Trying to seperate from the ‘horde’

At 6:55 p.m. on March 3, Castleton State College’s Glenbrook Gymnasium was packed with students. They weren’t there for a basketball game or a pep rally, but to listen to a speaker with words of advice to her peers.
Tracy Schmidt is 23 years old, and already highly accomplished in the field of journalism. She has already worked as the editor of — and has even turned down further opportunities with the magazine to pursue other goals, goals like education, and furthering her studies.
Schmidt wasn’t at Castleton, however, to talk about where she’s going; she was there to talk about where she’s been, and how she got there at such a young age. It was her experience at Virginia Tech University, and the days she spent there after one of the most violent shootings in American history that she shared with the audience.
Before her biggest story though, she told of how she managed to get to such a position of prestige with Time. She preached determination and persistence, she told about how she didn’t stop trying when her editors at Time told her that a story idea wasn’t any good.
She explained that even though most would see her youth as an obstacle and a point of negativity, she and anyone her age, can prove them wrong.
“I want to do this, I don’t care if you think I’m too young,” she described as a mantra — and eventually her older editors bought into it.
She wrote several pieces that received praise and led to copy-cat stories on CNN, The Today Show and even MTV.
Her young age, to her, wasn’t a hindrance, but a tool to be put to her advantage, and she didn’t fully realize that until she arrived on campus at Virginia Tech. She drove four hours in a rental car to get to the campus, and when she arrived, she saw that media horde (400 reporters and at least 40 satellite news trucks) was anything but welcome by the students.
She couldn’t help but feel a part of the insensitive swarm of reporters infesting the campus with nothing but questions and yells.
“Kentucky! I need a student from Kentucky!” one reporter shouted to a line of grieving students, only concerned with getting a good interview for his hometown paper.
Schmidt took an altogether different approach, usually approaching a student with the line, “Hi, I’m Tracy. I’m 22 years old and I just happen to be a reporter for Time.

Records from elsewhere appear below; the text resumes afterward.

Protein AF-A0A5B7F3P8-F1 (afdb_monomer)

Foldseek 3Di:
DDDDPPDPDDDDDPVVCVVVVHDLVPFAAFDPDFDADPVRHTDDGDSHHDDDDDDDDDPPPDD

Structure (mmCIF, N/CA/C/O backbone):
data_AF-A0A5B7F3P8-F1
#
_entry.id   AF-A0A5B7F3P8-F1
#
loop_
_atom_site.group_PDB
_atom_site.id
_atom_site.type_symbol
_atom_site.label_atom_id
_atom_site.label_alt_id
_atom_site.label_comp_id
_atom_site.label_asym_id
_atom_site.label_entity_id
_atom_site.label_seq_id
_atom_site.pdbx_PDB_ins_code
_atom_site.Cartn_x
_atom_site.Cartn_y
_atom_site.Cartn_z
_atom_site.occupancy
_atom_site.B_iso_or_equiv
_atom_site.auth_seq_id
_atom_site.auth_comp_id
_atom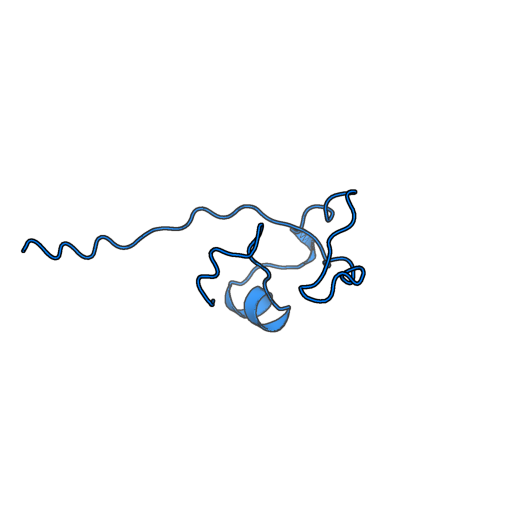_site.auth_asym_id
_atom_site.auth_atom_id
_atom_site.pdbx_PDB_model_num
ATOM 1 N N . MET A 1 1 ? -6.933 -11.028 1.992 1.00 76.62 1 MET A N 1
ATOM 2 C CA . MET A 1 1 ? -5.749 -10.326 1.456 1.00 76.62 1 MET A CA 1
ATOM 3 C C . MET A 1 1 ? -4.857 -11.362 0.798 1.00 76.62 1 MET A C 1
ATOM 5 O O . MET A 1 1 ? -4.876 -12.499 1.258 1.00 76.62 1 MET A O 1
ATOM 9 N N . LEU A 1 2 ? -4.161 -11.004 -0.280 1.00 84.94 2 LEU A N 1
ATOM 10 C CA . LEU A 1 2 ? -3.169 -11.868 -0.919 1.00 84.94 2 LEU A CA 1
ATOM 11 C C . LEU A 1 2 ? -1.812 -11.594 -0.252 1.00 84.94 2 LEU A C 1
ATOM 13 O O . LEU A 1 2 ? -1.418 -10.431 -0.233 1.00 84.94 2 LEU A O 1
ATOM 17 N N . PRO A 1 3 ? -1.125 -12.598 0.319 1.00 84.75 3 PRO A N 1
ATOM 18 C CA . PRO A 1 3 ? 0.263 -12.437 0.731 1.00 84.75 3 PRO A CA 1
ATOM 19 C C . PRO A 1 3 ? 1.126 -12.241 -0.517 1.00 84.75 3 PRO A C 1
ATOM 21 O O . PRO A 1 3 ? 1.240 -13.156 -1.331 1.00 84.75 3 PRO A O 1
ATOM 24 N N . ASP A 1 4 ? 1.687 -11.047 -0.676 1.00 88.00 4 ASP A N 1
ATOM 25 C CA . ASP A 1 4 ? 2.501 -10.675 -1.830 1.00 88.00 4 ASP A CA 1
ATOM 26 C C . ASP A 1 4 ? 3.872 -10.199 -1.351 1.00 88.00 4 ASP A C 1
ATOM 28 O O . ASP A 1 4 ? 4.009 -9.108 -0.807 1.00 88.00 4 ASP A O 1
ATOM 32 N N . ILE A 1 5 ? 4.883 -11.053 -1.518 1.00 88.25 5 ILE A N 1
ATOM 33 C CA . ILE A 1 5 ? 6.267 -10.750 -1.130 1.00 88.25 5 ILE A CA 1
ATOM 34 C C . ILE A 1 5 ? 6.941 -9.749 -2.076 1.00 88.25 5 ILE A C 1
ATOM 36 O O . ILE A 1 5 ? 8.009 -9.243 -1.747 1.00 88.25 5 ILE A O 1
ATOM 40 N N . GLY A 1 6 ? 6.363 -9.517 -3.260 1.00 89.12 6 GLY A N 1
ATOM 41 C CA . GLY A 1 6 ? 6.874 -8.571 -4.249 1.00 89.12 6 GLY A CA 1
ATOM 42 C C . GLY A 1 6 ? 6.306 -7.164 -4.088 1.00 89.12 6 GLY A C 1
ATOM 43 O O . GLY A 1 6 ? 6.750 -6.255 -4.783 1.00 89.12 6 GLY A O 1
ATOM 44 N N . ALA A 1 7 ? 5.330 -6.980 -3.197 1.00 88.12 7 ALA A N 1
ATOM 45 C CA . ALA A 1 7 ? 4.753 -5.683 -2.895 1.00 88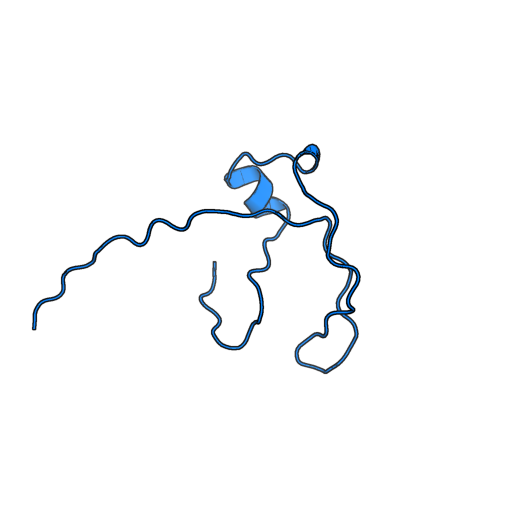.12 7 ALA A CA 1
ATOM 46 C C . ALA A 1 7 ? 5.427 -5.075 -1.660 1.00 88.12 7 ALA A C 1
ATOM 48 O O . ALA A 1 7 ? 5.469 -5.693 -0.597 1.00 88.12 7 ALA A O 1
ATOM 49 N N . ASP A 1 8 ? 5.877 -3.826 -1.780 1.00 85.81 8 ASP A N 1
ATOM 50 C CA . ASP A 1 8 ? 6.447 -3.082 -0.649 1.00 85.81 8 ASP A CA 1
ATOM 51 C C . ASP A 1 8 ? 5.412 -2.833 0.463 1.00 85.81 8 ASP A C 1
ATOM 53 O O . ASP A 1 8 ? 5.760 -2.671 1.632 1.00 85.81 8 ASP A O 1
ATOM 57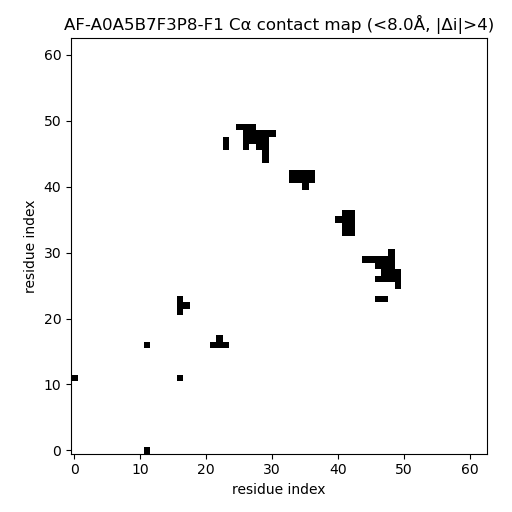 N N . GLU A 1 9 ? 4.121 -2.791 0.109 1.00 86.12 9 GLU A N 1
ATOM 58 C CA . GLU A 1 9 ? 3.033 -2.463 1.025 1.00 86.12 9 GLU A CA 1
ATOM 59 C C . GLU A 1 9 ? 1.734 -3.226 0.737 1.00 86.12 9 GLU A C 1
ATOM 61 O O . GLU A 1 9 ? 1.409 -3.580 -0.397 1.00 86.12 9 GLU A O 1
ATOM 66 N N . ASN A 1 10 ? 0.915 -3.381 1.781 1.00 88.69 10 ASN A N 1
ATOM 67 C CA . ASN A 1 10 ? -0.421 -3.954 1.666 1.00 88.69 10 ASN A CA 1
ATOM 68 C C . ASN A 1 10 ? -1.430 -2.924 1.144 1.00 88.69 10 ASN A C 1
ATOM 70 O O . ASN A 1 10 ? -1.732 -1.933 1.809 1.00 88.69 10 ASN A O 1
ATOM 74 N N . ILE A 1 11 ? -2.040 -3.206 -0.008 1.00 89.38 11 ILE A N 1
ATOM 75 C CA . ILE A 1 11 ? -3.111 -2.378 -0.572 1.00 89.38 11 ILE A CA 1
ATOM 76 C C . ILE A 1 11 ? -4.483 -2.955 -0.214 1.00 89.38 11 ILE A C 1
ATOM 78 O O . ILE A 1 11 ? -4.780 -4.127 -0.458 1.00 89.38 11 ILE A O 1
ATOM 82 N N . ILE A 1 12 ? -5.356 -2.108 0.337 1.00 89.31 12 ILE A N 1
ATOM 83 C CA . ILE A 1 12 ? -6.705 -2.490 0.764 1.00 89.31 12 ILE A CA 1
ATOM 84 C C . ILE A 1 12 ? -7.749 -1.705 -0.028 1.00 89.31 12 ILE A C 1
ATOM 86 O O . ILE A 1 12 ? -7.756 -0.477 -0.057 1.00 89.31 12 ILE A O 1
ATOM 90 N N . GLY A 1 13 ? -8.680 -2.427 -0.655 1.00 88.75 13 GLY A N 1
ATOM 91 C CA . GLY A 1 13 ? -9.782 -1.812 -1.389 1.00 88.75 13 GLY A CA 1
ATOM 92 C C . GLY A 1 13 ? -10.849 -1.185 -0.469 1.00 88.75 13 GLY A C 1
ATOM 93 O O . GLY A 1 13 ? -11.107 -1.709 0.620 1.00 88.75 13 GLY A O 1
ATOM 94 N N . PRO A 1 14 ? -11.588 -0.152 -0.923 1.00 84.25 14 PRO A N 1
ATOM 95 C CA . PRO A 1 14 ? -12.591 0.556 -0.110 1.00 84.25 14 PRO A CA 1
ATOM 96 C C . PRO A 1 14 ? -13.698 -0.336 0.469 1.00 84.25 14 PRO A C 1
ATOM 98 O O . PRO A 1 14 ? -14.248 -0.063 1.534 1.00 84.25 14 PRO A O 1
ATOM 101 N N . ARG A 1 15 ? -14.047 -1.429 -0.224 1.00 87.69 15 ARG A N 1
ATOM 102 C CA . ARG A 1 15 ? -15.026 -2.409 0.274 1.00 87.69 15 ARG A CA 1
ATOM 103 C C . ARG A 1 15 ? -14.523 -3.125 1.529 1.00 87.69 15 ARG A C 1
ATOM 105 O O . ARG A 1 15 ? -15.316 -3.406 2.420 1.00 87.69 15 ARG A O 1
ATOM 112 N N . HIS A 1 16 ? -13.228 -3.422 1.586 1.00 87.88 16 HIS A N 1
ATOM 113 C CA . HIS A 1 16 ? -12.625 -4.155 2.693 1.00 87.88 16 HIS A CA 1
ATOM 114 C C . HIS A 1 16 ? -12.411 -3.247 3.911 1.00 87.88 16 HIS A C 1
ATOM 116 O O . HIS A 1 16 ? -12.657 -3.689 5.025 1.00 87.88 16 HIS A O 1
ATOM 122 N N . LEU A 1 17 ? -12.106 -1.960 3.691 1.00 86.38 17 LEU A N 1
ATOM 123 C CA . LEU A 1 17 ? -12.121 -0.913 4.727 1.00 86.38 17 LEU A CA 1
ATOM 124 C C . LEU A 1 17 ? -13.444 -0.884 5.511 1.00 86.38 17 LEU A C 1
ATOM 126 O O . LEU A 1 17 ? -13.445 -0.890 6.739 1.00 86.38 17 LEU A O 1
ATOM 130 N N . ARG A 1 18 ? -14.583 -0.952 4.806 1.00 86.19 18 ARG A N 1
ATOM 131 C CA . ARG A 1 18 ? -15.904 -1.034 5.455 1.00 86.19 18 ARG A CA 1
ATOM 132 C C . ARG A 1 18 ? -16.102 -2.323 6.249 1.00 86.19 18 ARG A C 1
ATOM 134 O O . ARG A 1 18 ? -16.728 -2.287 7.299 1.00 86.19 18 ARG A O 1
ATOM 141 N N . HIS A 1 19 ? -15.585 -3.448 5.753 1.00 88.00 19 HIS A N 1
ATOM 142 C CA . HIS A 1 19 ? -15.703 -4.739 6.437 1.00 88.00 19 HIS A CA 1
ATOM 143 C C . HIS A 1 19 ? -14.962 -4.729 7.779 1.00 88.00 19 HIS A C 1
ATOM 145 O O . HIS A 1 19 ? -15.477 -5.249 8.762 1.00 88.00 19 HIS A O 1
ATOM 151 N N . ILE A 1 20 ? -13.785 -4.101 7.836 1.00 86.25 20 ILE A N 1
ATOM 152 C CA . ILE A 1 20 ? -13.004 -3.965 9.075 1.00 86.25 20 ILE A CA 1
ATOM 153 C C . ILE A 1 20 ? -13.499 -2.822 9.979 1.00 86.25 20 ILE A C 1
ATOM 155 O O . ILE A 1 20 ? -12.888 -2.555 11.008 1.00 86.25 20 ILE A O 1
ATOM 159 N N . GLY A 1 21 ? -14.589 -2.136 9.608 1.00 88.00 21 GLY A N 1
ATOM 160 C CA . GLY A 1 21 ? -15.187 -1.060 10.402 1.00 88.00 21 GLY A CA 1
ATOM 161 C C . GLY A 1 21 ? -14.354 0.223 10.475 1.00 88.00 21 GLY A C 1
ATOM 162 O O . GLY A 1 21 ? -14.608 1.057 11.340 1.00 88.00 21 GLY A O 1
ATOM 163 N N . LEU A 1 22 ? -13.373 0.404 9.585 1.00 88.12 22 LEU A N 1
ATOM 164 C CA . LEU A 1 22 ? -12.493 1.570 9.601 1.00 88.12 22 LEU A CA 1
ATOM 165 C C . LEU A 1 22 ? -13.033 2.659 8.663 1.00 88.12 22 LEU A C 1
ATOM 167 O O . LEU A 1 22 ? -13.129 2.472 7.447 1.00 88.12 22 LEU A O 1
ATOM 171 N N . SER A 1 23 ? -13.407 3.803 9.243 1.00 88.38 23 SER A N 1
ATOM 172 C CA . SER A 1 23 ? -13.833 4.985 8.483 1.00 88.38 23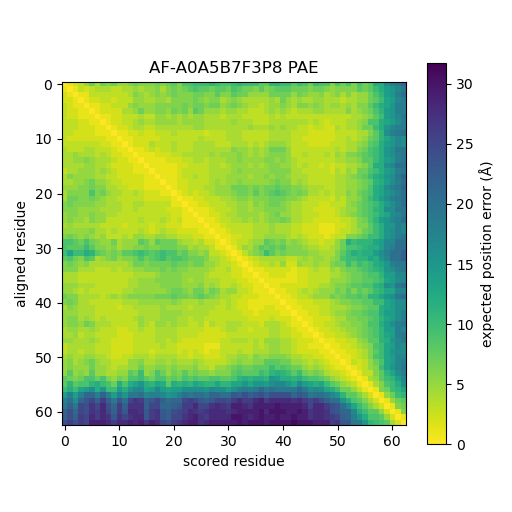 SER A CA 1
ATOM 173 C C . SER A 1 23 ? -12.642 5.636 7.781 1.00 88.38 23 SER A C 1
ATOM 175 O O . SER A 1 23 ? -11.551 5.730 8.342 1.00 88.38 23 SER A O 1
ATOM 177 N N . THR A 1 24 ? -12.869 6.166 6.578 1.00 88.12 24 THR A N 1
ATOM 178 C CA . THR A 1 24 ? -11.852 6.906 5.816 1.00 88.12 24 THR A CA 1
ATOM 179 C C . THR A 1 24 ? -11.365 8.163 6.537 1.00 88.12 24 THR A C 1
ATOM 181 O O . THR A 1 24 ? -10.270 8.629 6.258 1.00 88.12 24 THR A O 1
ATOM 184 N N . SER A 1 25 ? -12.146 8.694 7.484 1.00 89.75 25 SER A N 1
ATOM 185 C CA . SER A 1 25 ? -11.759 9.836 8.323 1.00 89.75 25 SER A CA 1
ATOM 186 C C . SER A 1 25 ? -10.602 9.543 9.283 1.00 89.75 25 SER A C 1
ATOM 188 O O . SER A 1 25 ? -10.029 10.479 9.825 1.00 89.75 25 SER A O 1
ATOM 190 N N . TYR A 1 26 ? -10.281 8.267 9.523 1.00 89.75 26 TYR A N 1
ATOM 191 C CA . TYR A 1 26 ? -9.162 7.846 10.376 1.00 89.75 26 TYR A CA 1
ATOM 192 C C . TYR A 1 26 ? -7.897 7.508 9.584 1.00 89.75 26 TYR A C 1
ATOM 194 O O . TYR A 1 26 ? -6.924 7.029 10.162 1.00 89.75 26 TYR A O 1
ATOM 202 N N . LEU A 1 27 ? -7.913 7.703 8.264 1.00 91.06 27 LEU A N 1
ATOM 203 C CA . LEU A 1 27 ? -6.736 7.473 7.442 1.00 91.06 27 LEU A CA 1
ATOM 204 C C . LEU A 1 27 ? -5.774 8.649 7.584 1.00 91.06 27 LEU A C 1
ATOM 206 O O . LEU A 1 27 ? -6.162 9.811 7.464 1.00 91.06 27 LEU A O 1
ATOM 210 N N . ASN A 1 28 ? -4.503 8.329 7.781 1.00 92.88 28 ASN A N 1
ATOM 211 C CA . ASN A 1 28 ? -3.424 9.284 7.611 1.00 92.88 28 ASN A CA 1
ATOM 212 C C . ASN A 1 28 ? -3.268 9.617 6.120 1.00 92.88 28 ASN A C 1
ATOM 214 O O . ASN A 1 28 ? -3.674 8.819 5.266 1.00 92.88 28 ASN A O 1
ATOM 218 N N . PRO A 1 29 ? -2.649 10.755 5.775 1.00 89.88 29 PRO A N 1
ATOM 219 C CA . PRO A 1 29 ? -2.295 11.047 4.395 1.00 89.88 29 PRO A CA 1
ATOM 220 C C . PRO A 1 29 ? -1.510 9.889 3.743 1.00 89.88 29 PRO A C 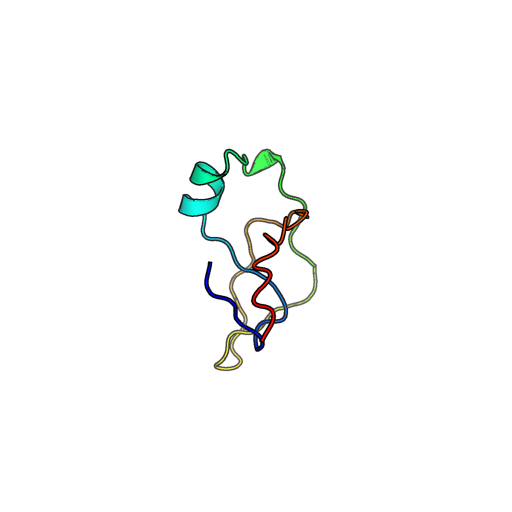1
ATOM 222 O O . PRO A 1 29 ? -0.771 9.168 4.430 1.00 89.88 29 PRO A O 1
ATOM 225 N N . PRO A 1 30 ? -1.680 9.655 2.430 1.00 84.56 30 PRO A N 1
ATOM 226 C CA . PRO A 1 30 ? -0.776 8.775 1.701 1.00 84.56 30 PRO A CA 1
ATOM 227 C C . PRO A 1 30 ? 0.640 9.384 1.708 1.00 84.56 30 PRO A C 1
ATOM 229 O O . PRO A 1 30 ? 0.767 10.603 1.813 1.00 84.56 30 PRO A O 1
ATOM 232 N N . PRO A 1 31 ? 1.706 8.574 1.614 1.00 80.19 31 PRO A N 1
ATOM 233 C CA . PRO A 1 31 ? 3.059 9.113 1.573 1.00 80.19 31 PRO A CA 1
ATOM 234 C C . PRO A 1 31 ? 3.304 9.942 0.312 1.00 80.19 31 PRO 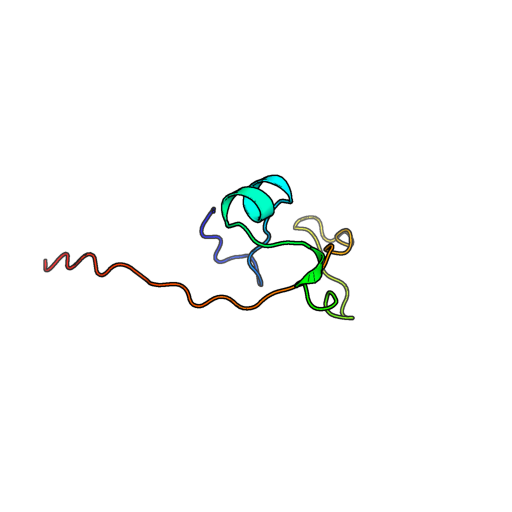A C 1
ATOM 236 O O . PRO A 1 31 ? 2.743 9.665 -0.748 1.00 80.19 31 PRO A O 1
ATOM 239 N N . ASP A 1 32 ? 4.197 10.922 0.441 1.00 82.56 32 ASP A N 1
ATOM 240 C CA . ASP A 1 32 ? 4.515 11.891 -0.614 1.00 82.56 32 ASP A CA 1
ATOM 241 C C . ASP A 1 32 ? 5.298 11.284 -1.791 1.00 82.56 32 ASP A C 1
ATOM 243 O O . ASP A 1 32 ? 5.363 11.868 -2.873 1.00 82.56 32 ASP A O 1
ATOM 247 N N . ALA A 1 33 ? 5.909 10.112 -1.597 1.00 85.69 33 ALA A N 1
ATOM 248 C CA . ALA A 1 33 ? 6.691 9.449 -2.632 1.00 85.69 33 ALA A CA 1
ATOM 249 C C . ALA A 1 33 ? 5.786 8.776 -3.685 1.00 85.69 33 ALA A C 1
ATOM 251 O O . ALA A 1 33 ? 4.836 8.070 -3.323 1.00 85.69 33 ALA A O 1
ATOM 252 N N . PRO A 1 34 ? 6.087 8.930 -4.990 1.00 85.62 34 PRO A N 1
ATOM 253 C CA . PRO A 1 34 ? 5.354 8.235 -6.037 1.00 85.62 34 PRO A CA 1
ATOM 254 C C . PRO A 1 34 ? 5.547 6.722 -5.911 1.00 85.62 34 PRO A C 1
ATOM 256 O O . PRO A 1 34 ? 6.648 6.237 -5.651 1.00 85.62 34 PRO A O 1
ATOM 259 N N . ARG A 1 35 ? 4.464 5.978 -6.137 1.00 88.12 35 ARG A N 1
ATOM 260 C CA . ARG A 1 35 ? 4.471 4.515 -6.199 1.00 88.12 35 ARG A CA 1
ATOM 261 C C . ARG A 1 35 ? 4.230 4.055 -7.620 1.00 88.12 35 ARG A C 1
ATOM 263 O O . ARG A 1 35 ? 3.556 4.742 -8.389 1.00 88.12 35 ARG A O 1
ATOM 270 N N . PHE A 1 36 ? 4.738 2.876 -7.938 1.00 90.50 36 PHE A N 1
ATOM 271 C CA . PHE A 1 36 ? 4.690 2.331 -9.283 1.00 90.50 36 PHE A CA 1
ATOM 272 C C . PHE A 1 36 ? 3.928 1.013 -9.300 1.00 90.50 36 PHE A C 1
ATOM 274 O O . PHE A 1 36 ? 3.967 0.236 -8.349 1.00 90.50 36 PHE A O 1
ATOM 281 N N . THR A 1 37 ? 3.195 0.786 -10.379 1.00 90.00 37 THR A N 1
ATOM 282 C CA . THR A 1 37 ? 2.583 -0.506 -10.684 1.00 90.00 37 THR A CA 1
ATOM 283 C C . THR A 1 37 ? 3.621 -1.451 -11.286 1.00 90.00 37 THR A C 1
ATOM 285 O O . THR A 1 37 ? 4.716 -1.042 -11.666 1.00 90.00 37 THR A O 1
ATOM 288 N N . ALA A 1 38 ? 3.272 -2.734 -11.406 1.00 88.12 38 ALA A N 1
ATOM 289 C CA . ALA A 1 38 ? 4.177 -3.761 -11.931 1.00 88.12 38 ALA A CA 1
ATOM 290 C C . ALA A 1 38 ? 4.655 -3.501 -13.376 1.00 88.12 38 ALA A C 1
ATOM 292 O O . ALA A 1 38 ? 5.696 -4.009 -13.778 1.00 88.12 38 ALA A O 1
ATOM 293 N N . ASP A 1 39 ? 3.914 -2.708 -14.155 1.00 93.44 39 ASP A N 1
ATOM 294 C CA . ASP A 1 39 ? 4.292 -2.279 -15.508 1.00 93.44 39 ASP A CA 1
ATOM 295 C C . ASP A 1 39 ? 5.171 -1.009 -15.529 1.00 93.44 39 ASP A C 1
ATOM 297 O O . ASP A 1 39 ? 5.505 -0.507 -16.601 1.00 93.44 39 ASP A O 1
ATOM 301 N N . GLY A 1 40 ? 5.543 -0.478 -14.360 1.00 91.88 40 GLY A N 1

I know talking to reporters is hard now, but could I ask you a few questions.”
In most cases, the students would respond positively, and grant her the interviews she needed. Other than an ethical approach to the students, she was innovative enough to use the popular college site to find students who had been in the classes that were attacked.
“I’m 22 (at the time),” she said, “I know how students think. I knew students would be on Facebook.”
She searched Facebook, and had to figure out which users had been killed or injured in the attacks, and often that information was on the site, posted by friends and loved ones. Through the Internet site, she found a student, Clay Violand, who granted her an exclusive account of what happened.
Thanks to her age and her knowledge of peers, she was able to get one of the best stories about Virginia Tech.
“Despite being 22, I can hold my own even with Katie Couric and Wolf Blitzer,” she said.
After reciting Violand’s account of the shooting and finishing her discussion, the students in the Castleton gym were silent and few asked questions. One girl, after asking her a question about adversity and getting a reply, told Schmidt “you’re amazing.”
The students were impressed and inspired by what she said. After the speech, when most were clearing out Castleton sophomore Sean Riccio praised her.
“(What she did at V.T.) gave people a good impression of journalists and what they’re supposed to do. Tracy shows what a journalist is supposed to do — show the heart of the story, not partake in sensationalism,” Riccio said.
Now Schmidt is working as a freelance writer, sending out resumes and thinking about the future.
“At the moment I’m kind of hanging out, looking for a job, and sending stories out,” she said.